Dikkat! Bu sayfadaki tüm girdiler turkcell ve isbankası aracılığı ile şahsıma sağlanmış e-imza ile korunmaktadır.

Beni koruyun!

Beni Koruyun

2 Eylül 2011 Cuma

Öyle duralım biraz

İlk defa içim daralıyor. Cidden. Yıllardan beri anlık gözyaşları dışında birşey dökemedim, kusamadım. Bu çok garip bir duygu. Bazen kollarımdan ya da bacaklarımdan biri kasılıp uyuştuğunda veya karın boşluğuma bir sancı saplandığında hissediyorum etimi, organlarımı, beni yaşatan uzuvlarımı...
Onlara soracağımı hissediyorum, soracağımı, sorgulayacağımı hissediyorum.

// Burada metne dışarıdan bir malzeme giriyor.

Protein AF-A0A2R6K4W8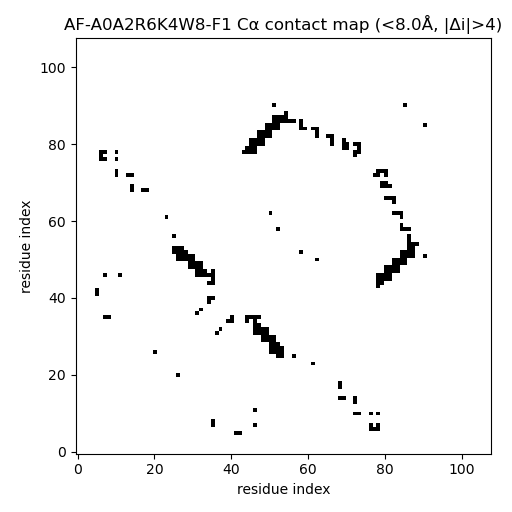-F1 (afdb_monomer)

Foldseek 3Di:
DDPPPQLLVVLVVVLVVPDDCVVPVFFPDKDWDDCVVVVNDDNQDATEIETEGAPPDPQVVNQVVSLVSQVVSCVVRVHHYHYGYDYPVVVVVCVVPDDDDPPPPPDD

Secondary structure (DSSP, 8-state):
------HHHHHHHHHHHH--TTT-TTEEEEEEEHHHHTT---TT--EEEEEEE-TTS-HHHHHHHHHHHHHHHHHHH---EEEEEEEHHHHHHHTTS-----------

Radius of gyration: 15.1 Å; Cα contacts (8 Å, |Δi|>4): 135; chains: 1; bounding box: 35×38×42 Å

pLDDT: mean 74.6, std 15.78, range [35.03, 89.81]

Solvent-accessible surface area (backbone atoms only — not comparable to full-atom values): 6539 Å² total; per-residue (Å²): 133,84,75,77,74,54,55,61,63,61,39,51,52,51,47,58,70,68,54,52,66,83,83,38,80,56,54,78,43,77,44,76,38,66,39,58,68,67,74,68,52,55,95,86,46,57,44,36,36,40,36,32,26,49,77,91,57,64,48,67,66,51,37,52,57,52,43,53,57,34,46,55,41,19,73,74,52,73,40,54,56,47,74,44,57,42,39,48,73,53,55,70,63,43,72,82,52,79,83,72,72,83,75,74,80,79,82,130

Mean predicted aligned error: 9.78 Å

Structure (mmCIF, N/CA/C/O backbone):
data_AF-A0A2R6K4W8-F1
#
_entry.id   AF-A0A2R6K4W8-F1
#
loop_
_atom_site.group_PDB
_atom_site.id
_atom_site.type_symbol
_atom_site.label_atom_id
_atom_site.label_alt_id
_atom_site.l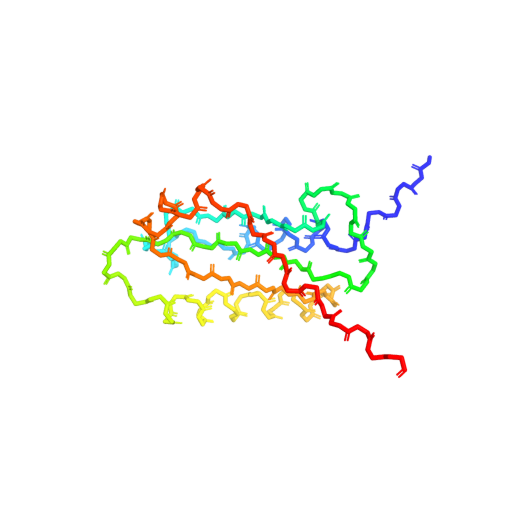abel_comp_id
_atom_site.label_asym_id
_atom_site.label_entity_id
_atom_site.label_seq_id
_atom_site.pdbx_PDB_ins_code
_atom_site.Cartn_x
_atom_site.Cartn_y
_atom_site.Cartn_z
_atom_site.occupancy
_atom_site.B_iso_or_equiv
_atom_site.auth_seq_id
_atom_site.auth_comp_id
_atom_site.auth_asym_id
_atom_site.auth_atom_id
_atom_site.pdbx_PDB_model_num
ATOM 1 N N . MET A 1 1 ? 8.950 -9.110 -31.602 1.00 35.03 1 MET A N 1
ATOM 2 C CA . MET A 1 1 ? 9.353 -7.848 -30.953 1.00 35.03 1 MET A CA 1
ATOM 3 C C . MET A 1 1 ? 9.204 -8.105 -29.469 1.00 35.03 1 MET A C 1
ATOM 5 O O . MET A 1 1 ? 8.080 -8.127 -28.994 1.00 35.03 1 MET A O 1
ATOM 9 N N . ALA A 1 2 ? 10.285 -8.500 -28.798 1.00 35.62 2 ALA A N 1
ATOM 10 C CA . ALA A 1 2 ? 10.246 -8.729 -27.362 1.00 35.62 2 ALA A CA 1
ATOM 11 C C . ALA A 1 2 ? 10.227 -7.349 -26.709 1.00 35.62 2 ALA A C 1
ATOM 13 O O . ALA A 1 2 ? 11.264 -6.694 -26.632 1.00 35.62 2 ALA A O 1
ATOM 14 N N . THR A 1 3 ? 9.040 -6.877 -26.330 1.00 41.62 3 THR A N 1
ATOM 15 C CA . THR A 1 3 ? 8.937 -5.902 -25.249 1.00 41.62 3 THR A CA 1
ATOM 16 C C . THR A 1 3 ? 9.667 -6.566 -24.097 1.00 41.62 3 THR A C 1
ATOM 18 O O . THR A 1 3 ? 9.227 -7.602 -23.604 1.00 41.62 3 THR A O 1
ATOM 21 N N . SER A 1 4 ? 10.858 -6.082 -23.770 1.00 41.69 4 SER A N 1
ATOM 22 C CA . SER A 1 4 ? 11.496 -6.399 -22.504 1.00 41.69 4 SER A CA 1
ATOM 23 C C . SER A 1 4 ? 10.567 -5.826 -21.443 1.00 41.69 4 SER A C 1
ATOM 25 O O . SER A 1 4 ? 10.700 -4.654 -21.101 1.00 41.69 4 SER A O 1
ATOM 27 N N . ALA A 1 5 ? 9.556 -6.612 -21.062 1.00 56.88 5 ALA A N 1
ATOM 28 C CA . ALA A 1 5 ? 8.684 -6.346 -19.936 1.00 56.88 5 ALA A CA 1
ATOM 29 C C . ALA A 1 5 ? 9.635 -6.163 -18.763 1.00 56.88 5 ALA A C 1
ATOM 31 O O . ALA A 1 5 ? 10.339 -7.098 -18.370 1.00 56.88 5 ALA A O 1
ATOM 32 N N . LEU A 1 6 ? 9.811 -4.914 -18.347 1.00 64.94 6 LEU A N 1
ATOM 33 C CA . LEU A 1 6 ? 10.658 -4.613 -17.211 1.00 64.94 6 LEU A CA 1
ATOM 34 C C . LEU A 1 6 ? 10.088 -5.393 -16.011 1.00 64.94 6 LEU A C 1
ATOM 36 O O . LEU A 1 6 ? 8.882 -5.665 -15.980 1.00 64.94 6 LEU A O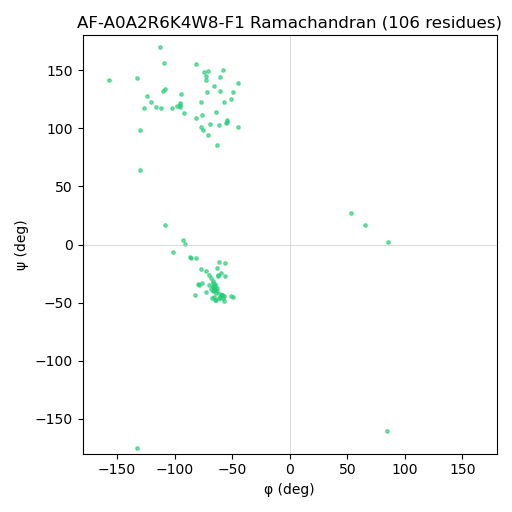 1
ATOM 40 N N . PRO A 1 7 ? 10.927 -5.794 -15.038 1.00 75.50 7 PRO A N 1
ATOM 41 C CA . PRO A 1 7 ? 10.492 -6.634 -13.918 1.00 75.50 7 PRO A CA 1
ATOM 42 C C . PRO A 1 7 ? 9.325 -6.023 -13.130 1.00 75.50 7 PRO A C 1
ATOM 44 O O . PRO A 1 7 ? 8.641 -6.742 -12.416 1.00 75.50 7 PRO A O 1
ATOM 47 N N . HIS A 1 8 ? 9.064 -4.726 -13.312 1.00 79.75 8 HIS A N 1
ATOM 48 C CA . HIS A 1 8 ? 7.933 -3.966 -12.798 1.00 79.75 8 HIS A CA 1
ATOM 49 C C . HIS A 1 8 ? 6.572 -4.615 -13.046 1.00 79.75 8 HIS A C 1
ATOM 51 O O . HIS A 1 8 ? 5.762 -4.654 -12.128 1.00 79.75 8 HIS A O 1
ATOM 57 N N . GLU A 1 9 ? 6.301 -5.122 -14.253 1.00 75.06 9 GLU A N 1
ATOM 58 C CA . GLU A 1 9 ? 4.992 -5.726 -14.557 1.00 75.06 9 GLU A CA 1
ATOM 59 C C . GLU A 1 9 ? 4.791 -7.018 -13.757 1.00 75.06 9 GLU A C 1
ATOM 61 O O . GLU A 1 9 ? 3.760 -7.198 -13.111 1.00 75.06 9 GLU A O 1
ATOM 66 N N . SER A 1 10 ? 5.814 -7.876 -13.724 1.00 81.31 10 SER A N 1
ATOM 67 C CA . SER A 1 10 ? 5.794 -9.108 -12.930 1.00 81.31 10 SER A CA 1
ATOM 68 C C . SER A 1 10 ? 5.782 -8.833 -11.427 1.00 81.31 10 SER A C 1
ATOM 70 O O . SER A 1 10 ? 5.095 -9.533 -10.696 1.00 81.31 10 SER A O 1
ATOM 72 N N . ALA A 1 11 ? 6.492 -7.800 -10.968 1.00 83.69 11 ALA A N 1
ATOM 73 C CA . ALA A 1 11 ? 6.517 -7.392 -9.568 1.00 83.69 11 ALA A CA 1
ATOM 74 C C . ALA A 1 11 ? 5.150 -6.879 -9.097 1.00 83.69 11 ALA A C 1
ATOM 76 O O . ALA A 1 11 ? 4.738 -7.177 -7.983 1.00 83.69 11 ALA A O 1
ATOM 77 N N . VAL A 1 12 ? 4.427 -6.125 -9.934 1.00 80.81 12 VAL A N 1
ATOM 78 C CA . VAL A 1 12 ? 3.062 -5.671 -9.621 1.00 80.81 12 VAL A CA 1
ATOM 79 C C . VAL A 1 12 ? 2.097 -6.845 -9.531 1.00 80.81 12 VAL A C 1
ATOM 81 O O . VAL A 1 12 ? 1.274 -6.882 -8.618 1.00 80.81 12 VAL A O 1
ATOM 84 N N . GLU A 1 13 ? 2.168 -7.771 -10.486 1.00 82.00 13 GLU A N 1
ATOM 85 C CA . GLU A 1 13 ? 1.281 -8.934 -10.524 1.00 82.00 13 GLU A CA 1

Sonra gerçek bir acı gelecek ve omuzlarıma oturacak. Hissedeceğimi biliyorum, şimdiden. Bu çok tuhaf.

Acaba senelerdir üniversite hastanelerinden bu yüzden mi çok korktum? Bunu öğreneceğim için miydi?
Diyebilirsin ki boşa sıkıntı seninki... Keşke gelip hissettiğimi hissedebilseydin.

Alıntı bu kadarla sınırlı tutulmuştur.